This print is unusual due to its monochrome pallet. the style and subject matter seem to hark back to the art of the Anasazi tribe; the ancient inhabitants an area that is now of Utah, Colorado, Arizona, and New Mexico. It is a contemporary reimagining of their ‘primitive’ monochromatic art.
Barbara Rae (born 1943) CBE RA is a Scottish painter and printmaker. As a student of painting at the Edinburgh College of Art from 1961 to 1965, she also worked as a grouse-beater in the Scottish Highlands. “I loved being up there walking the hills, seeing the landscape, drawing it.” “Geography was really important to me and it still plays a huge role in my art.” After graduating, Rae received a travel scholarship that allowed her to spend time painting in France and Spain, an experience that, along with her later travels, greatly shaped her artwork, which largely focuses on landscapes. According to Rae, her travels have “generated a body of work which indicated a deep interest in the history as well as the aesthetics of landscape”.
She exhibited in her first solo show in 1967 at the Edinburgh’s New 57 Gallery. In 1975, she became a lecturer in drawing and painting at the Glasgow School of Art, where she worked until 1996. In 1980, she was elected as an Associate of the Royal Scottish Academy; she became a full member in 1992. In 1983, she was elected president of the Society of Scottish Artists. She was appointed as a member of the Royal Fine Art Commission for Scotland in 1995. Rae also became a member of the Royal Academy of Art in 1996. In 1999, she was awarded a Commander of the Order of the British Empire. She is also a Royal Etcher, a Fellow of the Royal College of Art, and an Honorary Fellow of the Royal Society of Edinburgh. Rae’s work is held by institutions including the University of Edinburgh, University of Glasgow, British Museum, National Museum of Women in the Arts, and Whitworth Art Gallery. The first monograph on her work was in its third printing as of 2013.

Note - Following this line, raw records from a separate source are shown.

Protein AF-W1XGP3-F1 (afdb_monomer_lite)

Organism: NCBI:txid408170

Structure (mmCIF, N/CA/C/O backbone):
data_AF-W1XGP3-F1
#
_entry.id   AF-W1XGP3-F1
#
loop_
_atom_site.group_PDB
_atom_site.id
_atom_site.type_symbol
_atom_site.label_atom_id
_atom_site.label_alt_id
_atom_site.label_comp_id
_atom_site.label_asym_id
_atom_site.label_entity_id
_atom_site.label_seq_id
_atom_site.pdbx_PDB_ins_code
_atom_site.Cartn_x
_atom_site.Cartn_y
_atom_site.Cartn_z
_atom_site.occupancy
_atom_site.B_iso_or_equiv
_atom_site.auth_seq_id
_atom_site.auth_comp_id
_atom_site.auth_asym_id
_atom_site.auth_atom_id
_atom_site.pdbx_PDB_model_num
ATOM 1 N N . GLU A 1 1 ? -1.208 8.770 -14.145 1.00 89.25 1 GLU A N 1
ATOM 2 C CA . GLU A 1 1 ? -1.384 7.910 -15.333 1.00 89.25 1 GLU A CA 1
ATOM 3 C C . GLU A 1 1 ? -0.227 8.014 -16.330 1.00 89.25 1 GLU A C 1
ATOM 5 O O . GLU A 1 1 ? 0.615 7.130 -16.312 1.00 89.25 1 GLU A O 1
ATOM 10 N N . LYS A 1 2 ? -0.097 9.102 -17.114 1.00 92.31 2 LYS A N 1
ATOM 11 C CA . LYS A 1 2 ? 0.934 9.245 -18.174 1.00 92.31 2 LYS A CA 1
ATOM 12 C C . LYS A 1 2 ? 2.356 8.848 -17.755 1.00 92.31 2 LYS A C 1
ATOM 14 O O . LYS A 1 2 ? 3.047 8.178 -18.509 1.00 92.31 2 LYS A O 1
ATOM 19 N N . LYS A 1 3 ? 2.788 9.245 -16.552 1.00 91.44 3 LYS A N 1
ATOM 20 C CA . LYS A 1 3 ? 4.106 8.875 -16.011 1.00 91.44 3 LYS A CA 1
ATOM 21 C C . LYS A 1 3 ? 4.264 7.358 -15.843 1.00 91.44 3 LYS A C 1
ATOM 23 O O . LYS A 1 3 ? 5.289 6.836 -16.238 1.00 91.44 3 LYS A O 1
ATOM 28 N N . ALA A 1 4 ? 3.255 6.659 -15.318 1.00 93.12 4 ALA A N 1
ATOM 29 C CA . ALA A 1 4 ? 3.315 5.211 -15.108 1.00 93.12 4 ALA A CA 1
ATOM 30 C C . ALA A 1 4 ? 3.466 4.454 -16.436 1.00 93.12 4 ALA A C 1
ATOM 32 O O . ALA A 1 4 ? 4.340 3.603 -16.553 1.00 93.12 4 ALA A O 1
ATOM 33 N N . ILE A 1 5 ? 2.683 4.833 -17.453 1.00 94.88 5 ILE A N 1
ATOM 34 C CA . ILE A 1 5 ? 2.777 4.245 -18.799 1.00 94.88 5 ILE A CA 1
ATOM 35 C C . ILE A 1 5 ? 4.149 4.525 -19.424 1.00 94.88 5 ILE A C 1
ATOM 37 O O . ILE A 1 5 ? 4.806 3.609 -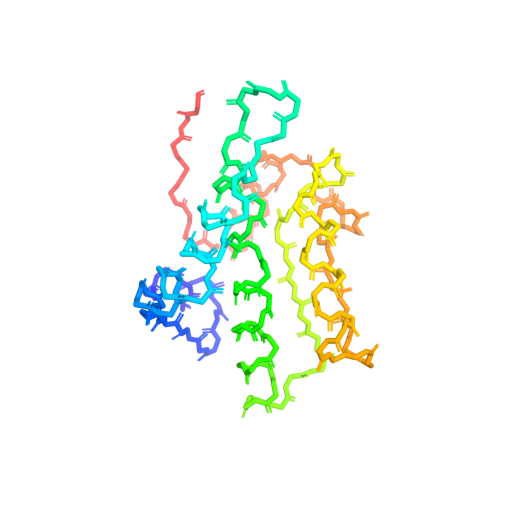19.905 1.00 94.88 5 ILE A O 1
ATOM 41 N N . LYS A 1 6 ? 4.638 5.773 -19.347 1.00 92.50 6 LYS A N 1
ATOM 42 C CA . LYS A 1 6 ? 5.984 6.136 -19.831 1.00 92.50 6 LYS A CA 1
ATOM 43 C C . LYS A 1 6 ? 7.117 5.410 -19.099 1.00 92.50 6 LYS A C 1
ATOM 45 O O . LYS A 1 6 ? 8.202 5.300 -19.650 1.00 92.50 6 LYS A O 1
ATOM 50 N N . SER A 1 7 ? 6.879 4.947 -17.875 1.00 92.56 7 SER A N 1
ATOM 51 C CA . SER A 1 7 ? 7.826 4.149 -17.092 1.00 92.56 7 SER A CA 1
ATOM 52 C C . SER A 1 7 ? 7.656 2.634 -17.289 1.00 92.56 7 SER A C 1
ATOM 54 O O . SER A 1 7 ? 8.294 1.875 -16.569 1.00 92.56 7 SER A O 1
ATOM 56 N N . GLY A 1 8 ? 6.815 2.188 -18.233 1.00 94.00 8 GLY A N 1
ATOM 57 C CA . GLY A 1 8 ? 6.694 0.779 -18.629 1.00 94.00 8 GLY A CA 1
ATOM 58 C C . GLY A 1 8 ? 5.453 0.038 -18.117 1.00 94.00 8 GLY A C 1
ATOM 59 O O . GLY A 1 8 ? 5.342 -1.165 -18.335 1.00 94.00 8 GLY A O 1
ATOM 60 N N . ALA A 1 9 ? 4.505 0.707 -17.453 1.00 96.38 9 ALA A N 1
ATOM 61 C CA . ALA A 1 9 ? 3.260 0.057 -17.038 1.00 96.38 9 ALA A CA 1
ATOM 62 C C . ALA A 1 9 ? 2.355 -0.255 -18.246 1.00 96.38 9 ALA A C 1
ATOM 64 O O . ALA A 1 9 ? 2.103 0.620 -19.074 1.00 96.38 9 ALA A O 1
ATOM 65 N N . SER A 1 10 ? 1.804 -1.471 -18.309 1.00 97.19 10 SER A N 1
ATOM 66 C CA . SER A 1 10 ? 0.839 -1.878 -19.347 1.00 97.19 10 SER A CA 1
ATOM 67 C C . SER A 1 10 ? -0.535 -1.218 -19.181 1.00 97.19 10 SER A C 1
ATOM 69 O O . SER A 1 10 ? -1.221 -0.951 -20.166 1.00 97.19 10 SER A O 1
ATOM 71 N N . LYS A 1 11 ? -0.936 -0.932 -17.937 1.00 97.06 11 LYS A N 1
ATOM 72 C CA . LYS A 1 11 ? -2.158 -0.202 -17.570 1.00 97.06 11 LYS A CA 1
ATOM 73 C C . LYS A 1 11 ? -1.898 0.680 -16.353 1.00 97.06 11 LYS A C 1
ATOM 75 O O . LYS A 1 11 ? -1.016 0.400 -15.543 1.00 97.06 11 LYS A O 1
ATOM 80 N N . ALA A 1 12 ? -2.693 1.735 -16.200 1.00 97.25 12 ALA A N 1
ATOM 81 C CA . ALA A 1 12 ? -2.650 2.603 -15.033 1.00 97.25 12 ALA A CA 1
ATOM 82 C C . ALA A 1 12 ? -4.070 2.968 -14.590 1.00 97.25 12 ALA A C 1
ATOM 84 O O . ALA A 1 12 ? -4.875 3.440 -15.383 1.00 97.25 12 ALA A O 1
ATOM 85 N N . TYR A 1 13 ? -4.353 2.766 -13.305 1.00 97.19 13 TYR A N 1
ATOM 86 C CA . TYR A 1 13 ? -5.655 3.034 -12.702 1.00 97.19 13 TYR A CA 1
ATOM 87 C C . TYR A 1 13 ? -5.591 4.283 -11.823 1.00 97.19 13 TYR A C 1
ATOM 89 O O . TYR A 1 13 ? -4.708 4.403 -10.974 1.00 97.19 13 TYR A O 1
ATOM 97 N N . ILE A 1 14 ? -6.532 5.207 -12.022 1.00 97.25 14 ILE A N 1
ATOM 98 C CA . ILE A 1 14 ? -6.767 6.349 -11.134 1.00 97.25 14 ILE A CA 1
ATOM 99 C C . ILE A 1 14 ? -8.137 6.144 -10.499 1.00 97.25 14 ILE A C 1
ATOM 101 O O . ILE A 1 14 ? -9.148 6.166 -11.194 1.00 97.25 14 ILE A O 1
ATOM 105 N N . VAL A 1 15 ? -8.155 5.905 -9.191 1.00 96.94 15 VAL A N 1
ATOM 106 C CA . VAL A 1 15 ? -9.380 5.619 -8.438 1.00 96.94 15 VAL A CA 1
ATOM 107 C C . VAL A 1 15 ? -9.706 6.825 -7.567 1.00 96.94 15 VAL A C 1
ATOM 109 O O . VAL A 1 15 ? -8.902 7.200 -6.712 1.00 96.94 15 VAL A O 1
ATOM 112 N N . ASP A 1 16 ? -10.872 7.439 -7.783 1.00 97.81 16 ASP A N 1
ATOM 113 C CA . ASP A 1 16 ? -11.410 8.423 -6.845 1.00 97.81 16 ASP A CA 1
ATOM 114 C C . ASP A 1 16 ? -12.118 7.684 -5.707 1.00 97.81 16 ASP A C 1
ATOM 116 O O . ASP A 1 16 ? -13.215 7.162 -5.876 1.00 97.81 16 ASP A O 1
ATOM 120 N N . ALA A 1 17 ? -11.455 7.625 -4.555 1.00 97.31 17 ALA A N 1
ATOM 121 C CA . ALA A 1 17 ? -11.968 6.978 -3.355 1.00 97.31 17 ALA A CA 1
ATOM 122 C C . ALA A 1 17 ? -12.275 7.984 -2.234 1.00 97.31 17 ALA A C 1
ATOM 124 O O . ALA A 1 17 ? -12.338 7.594 -1.072 1.00 97.31 17 ALA A O 1
ATOM 125 N N . LYS A 1 18 ? -12.425 9.286 -2.535 1.00 97.81 18 LYS A N 1
ATOM 126 C CA . LYS A 1 18 ? -12.632 10.315 -1.493 1.00 97.81 18 LYS A CA 1
ATOM 127 C C . LYS A 1 18 ? -13.901 10.067 -0.680 1.00 97.81 18 LYS A C 1
ATOM 129 O O . LYS A 1 18 ? -13.868 10.193 0.540 1.00 97.81 18 LYS A O 1
ATOM 134 N N . GLU A 1 19 ? -15.002 9.723 -1.342 1.00 98.00 19 GLU A N 1
ATOM 135 C CA . GLU A 1 19 ? -16.283 9.501 -0.666 1.00 98.00 19 GLU A CA 1
ATOM 136 C C . GLU A 1 19 ? -16.250 8.240 0.206 1.00 98.00 19 GLU A C 1
ATOM 138 O O . GLU A 1 19 ? -16.567 8.321 1.391 1.00 98.00 19 GLU A O 1
ATOM 143 N N . GLU A 1 20 ? -15.774 7.112 -0.337 1.00 97.62 20 GLU A N 1
ATOM 144 C CA . GLU A 1 20 ? -15.559 5.860 0.413 1.00 97.62 20 GLU A CA 1
ATOM 145 C C . GLU A 1 20 ? -14.620 6.094 1.604 1.00 97.62 20 GLU A C 1
ATOM 147 O O . GLU A 1 20 ? -14.910 5.697 2.730 1.00 97.62 20 GLU A O 1
ATOM 152 N N . PHE A 1 21 ? -13.527 6.832 1.397 1.00 97.94 21 PHE A N 1
ATOM 153 C CA . PHE A 1 21 ? -12.588 7.173 2.459 1.00 97.94 21 PHE A CA 1
ATOM 154 C C . PHE A 1 21 ? -13.248 7.945 3.602 1.00 97.94 21 PHE A C 1
ATOM 156 O O . PHE A 1 21 ? -13.067 7.601 4.773 1.00 97.94 21 PHE A O 1
ATOM 163 N N . VAL A 1 22 ? -14.025 8.982 3.285 1.00 97.38 22 VAL A N 1
ATOM 164 C CA . VAL A 1 22 ? -14.708 9.774 4.311 1.00 97.38 22 VAL A CA 1
ATOM 165 C C . VAL A 1 22 ? -15.753 8.926 5.026 1.00 97.38 22 VAL A C 1
ATOM 167 O O . VAL A 1 22 ? -15.758 8.862 6.256 1.00 97.38 22 VAL A O 1
ATOM 170 N N . LYS A 1 23 ? -16.621 8.264 4.263 1.00 97.88 23 LYS A N 1
ATOM 171 C CA . LYS A 1 23 ? -17.781 7.547 4.787 1.00 97.88 23 LYS A CA 1
ATOM 172 C C . LYS A 1 23 ? -17.388 6.328 5.618 1.00 97.88 23 LYS A C 1
ATOM 174 O O . LYS A 1 23 ? -17.909 6.170 6.721 1.00 97.88 23 LYS A O 1
ATOM 179 N N . ASP A 1 24 ? -16.462 5.517 5.116 1.00 97.38 24 ASP A N 1
ATOM 180 C CA . ASP A 1 24 ? -16.202 4.174 5.644 1.00 97.38 24 ASP A CA 1
ATOM 181 C C . ASP A 1 24 ? -14.930 4.096 6.504 1.00 97.38 24 ASP A C 1
ATOM 183 O O . ASP A 1 24 ? -14.746 3.125 7.235 1.00 97.38 24 ASP A O 1
ATOM 187 N N . TYR A 1 25 ? -14.070 5.125 6.487 1.00 96.56 25 TYR A N 1
ATOM 188 C CA . TYR A 1 25 ? -12.826 5.141 7.273 1.00 96.56 25 TYR A CA 1
ATOM 189 C C . TYR A 1 25 ? -12.731 6.341 8.217 1.00 96.56 25 TYR A C 1
ATOM 191 O O . TYR A 1 25 ? -12.558 6.157 9.426 1.00 96.56 25 TYR A O 1
ATOM 199 N N . VAL A 1 26 ? -12.878 7.570 7.710 1.00 96.56 26 VAL A N 1
ATOM 200 C CA . VAL A 1 26 ? -12.805 8.781 8.550 1.00 96.56 26 VAL A CA 1
ATOM 201 C C . VAL A 1 26 ? -13.945 8.789 9.562 1.00 96.56 26 VAL A C 1
ATOM 203 O O . VAL A 1 26 ? -13.704 8.945 10.760 1.00 96.56 26 VAL A O 1
ATOM 206 N N . TRP A 1 27 ? -15.185 8.592 9.109 1.00 96.88 27 TRP A N 1
ATOM 207 C CA . TRP A 1 27 ? -16.344 8.739 9.984 1.00 96.88 27 TRP A CA 1
ATOM 208 C C . TRP A 1 27 ? -16.409 7.726 11.127 1.00 96.88 27 TRP A C 1
ATOM 210 O O . TRP A 1 27 ? -16.622 8.141 12.270 1.00 96.88 27 TRP A O 1
ATOM 220 N N . PRO A 1 28 ? -16.147 6.431 10.891 1.00 96.50 28 PRO A N 1
ATOM 221 C CA . PRO A 1 28 ? -16.031 5.456 11.970 1.00 96.50 28 PRO A CA 1
ATOM 222 C C . PRO A 1 28 ? -14.902 5.782 12.955 1.00 96.50 28 PRO A C 1
ATOM 224 O O . PRO A 1 28 ? -15.102 5.666 14.162 1.00 96.50 28 PRO A O 1
ATOM 227 N N . THR A 1 29 ? -13.752 6.261 12.466 1.00 95.56 29 THR A N 1
ATOM 228 C CA . THR A 1 29 ? -12.612 6.645 13.320 1.00 95.56 29 THR A CA 1
ATOM 229 C C . THR A 1 29 ? -12.970 7.809 14.247 1.00 95.56 29 THR A C 1
ATOM 231 O O . THR A 1 29 ? -12.660 7.768 15.439 1.00 95.56 29 THR A O 1
ATOM 234 N N . VAL A 1 30 ? -13.668 8.826 13.728 1.00 95.25 30 VAL A N 1
ATOM 235 C CA . VAL A 1 30 ? -14.124 9.968 14.536 1.00 95.25 30 VAL A CA 1
ATOM 236 C C . VAL A 1 30 ? -15.175 9.535 15.554 1.00 95.25 30 VAL A C 1
ATOM 238 O O . VAL A 1 30 ? -15.067 9.897 16.723 1.00 95.25 30 VAL A O 1
ATOM 241 N N . LYS A 1 31 ? -16.162 8.725 15.149 1.00 96.62 31 LYS A N 1
ATOM 242 C CA . LYS A 1 31 ? -17.194 8.207 16.065 1.00 96.62 31 LYS A CA 1
ATOM 243 C C . LYS A 1 31 ? -16.607 7.372 17.203 1.00 96.62 31 LYS A C 1
ATOM 245 O O . LYS A 1 31 ? -17.128 7.417 18.310 1.00 96.62 31 LYS A O 1
ATOM 250 N N . ALA A 1 32 ? -15.525 6.642 16.941 1.00 96.31 32 ALA A N 1
ATOM 251 C CA . ALA A 1 32 ? -14.806 5.876 17.954 1.00 96.31 32 ALA A CA 1
ATOM 252 C C . ALA A 1 32 ? -13.975 6.749 18.913 1.00 96.31 32 ALA A C 1
ATOM 254 O O . ALA A 1 32 ? -13.406 6.220 19.865 1.00 96.31 32 ALA A O 1
ATOM 255 N N . GLY A 1 33 ? -13.854 8.060 18.662 1.00 95.44 33 GLY A N 1
ATOM 256 C CA . GLY A 1 33 ? -12.976 8.940 19.433 1.00 95.44 33 GLY A CA 1
ATOM 257 C C . GLY A 1 33 ? -11.510 8.505 19.360 1.00 95.44 33 GLY A C 1
ATOM 258 O O . GLY A 1 33 ? -10.774 8.644 20.335 1.00 95.44 33 GLY A O 1
ATOM 259 N N . ALA A 1 34 ? -11.090 7.914 18.237 1.00 95.19 34 ALA A N 1
ATOM 260 C CA . ALA A 1 34 ? -9.799 7.249 18.145 1.00 95.19 34 ALA A CA 1
ATOM 261 C C . ALA A 1 34 ? -8.645 8.263 18.114 1.00 95.19 34 ALA A C 1
ATOM 263 O O . ALA A 1 34 ? -8.441 8.984 17.134 1.00 95.19 34 ALA A O 1
ATOM 264 N N . ILE A 1 35 ? -7.860 8.279 19.190 1.00 95.81 35 ILE A N 1
ATOM 265 C CA . ILE A 1 35 ? -6.671 9.115 19.337 1.00 95.81 35 ILE A CA 1
ATOM 266 C C . ILE A 1 35 ? -5.520 8.221 19.789 1.00 95.81 35 ILE A C 1
ATOM 268 O O . ILE A 1 35 ? -5.542 7.649 20.877 1.00 95.81 35 ILE A O 1
ATOM 272 N N . TYR A 1 36 ? -4.493 8.110 18.956 1.00 95.88 36 TYR A N 1
ATOM 273 C CA . TYR A 1 36 ? -3.290 7.364 19.295 1.00 95.88 36 TYR A CA 1
ATOM 274 C C . TYR A 1 36 ? -2.390 8.199 20.209 1.00 95.88 36 TYR A C 1
ATOM 276 O O . TYR A 1 36 ? -2.078 9.354 19.896 1.00 95.88 36 TYR A O 1
ATOM 284 N N . GLU A 1 37 ? -2.014 7.619 21.352 1.00 95.56 37 GLU A N 1
ATOM 285 C CA . GLU A 1 37 ? -1.158 8.242 22.378 1.00 95.56 37 GLU A CA 1
ATOM 286 C C . GLU A 1 37 ? -1.623 9.655 22.789 1.00 95.56 37 GLU A C 1
ATOM 288 O O . GLU A 1 37 ? -0.824 10.547 23.069 1.00 95.56 37 GLU A O 1
ATOM 293 N N . GLY A 1 38 ? -2.943 9.886 22.776 1.00 93.06 38 GLY A N 1
ATOM 294 C CA . GLY A 1 38 ? -3.562 11.148 23.196 1.00 93.06 38 GLY A CA 1
ATOM 295 C C . GLY A 1 38 ? -3.281 12.359 22.297 1.00 93.06 38 GLY A C 1
ATOM 296 O O . GLY A 1 38 ? -3.698 13.463 22.638 1.00 93.06 38 GLY A O 1
ATOM 297 N N . LYS A 1 39 ? -2.592 12.190 21.159 1.00 94.06 39 LYS A N 1
ATOM 298 C CA . LYS A 1 39 ? -2.206 13.306 20.273 1.00 94.06 39 LYS A CA 1
ATOM 299 C C . LYS A 1 39 ? -2.505 13.068 18.800 1.00 94.06 39 LYS A C 1
ATOM 301 O O . LYS A 1 39 ? -2.805 14.015 18.077 1.00 94.06 39 LYS A O 1
ATOM 306 N N . TYR A 1 40 ? -2.387 11.831 18.325 1.00 95.06 40 TYR A N 1
ATOM 307 C CA . TYR A 1 40 ? -2.391 11.551 16.895 1.00 95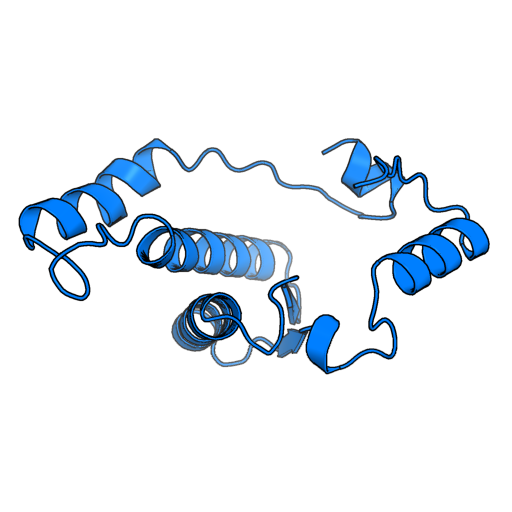.06 40 TYR A CA 1
ATOM 308 C C . TYR A 1 40 ? -3.733 10.997 16.404 1.00 95.06 40 TYR A C 1
ATOM 310 O O . TYR A 1 40 ? -4.153 9.912 16.794 1.00 95.06 40 TYR A O 1
ATOM 318 N N . LEU A 1 41 ? -4.369 11.704 15.466 1.00 94.88 41 LEU A N 1
ATOM 319 C CA . LEU A 1 41 ? -5.690 11.367 14.910 1.00 94.88 41 LEU A CA 1
ATOM 320 C C . LEU A 1 41 ? -5.661 10.298 13.806 1.00 94.88 41 LEU A C 1
ATOM 322 O O . LEU A 1 41 ? -6.559 10.243 12.976 1.00 94.88 41 LEU A O 1
ATOM 326 N N . LEU A 1 42 ? -4.615 9.468 13.743 1.00 93.44 42 LEU A N 1
ATOM 327 C CA . LEU A 1 42 ? -4.563 8.266 12.896 1.00 93.44 42 LEU A CA 1
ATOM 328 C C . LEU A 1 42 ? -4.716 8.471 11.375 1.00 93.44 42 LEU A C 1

The Royal Academy of Arts’ magazine RA has described Rae’s works as “intense colour bursts that evoke dramatic landscapes but remain resolutely abstract”, “distil[ling] the colour, light and forms of nature into dazzling visions”. Rather than mixing paints on a palette, Rae applies unmixed acrylic paints to the canvas itself and then pours fluid over them to blend them. Rae has said that she does not regard herself as a Scottish artist, though her “relationship with the landscape and history of the west coast of Scotland” has inspired much of her art.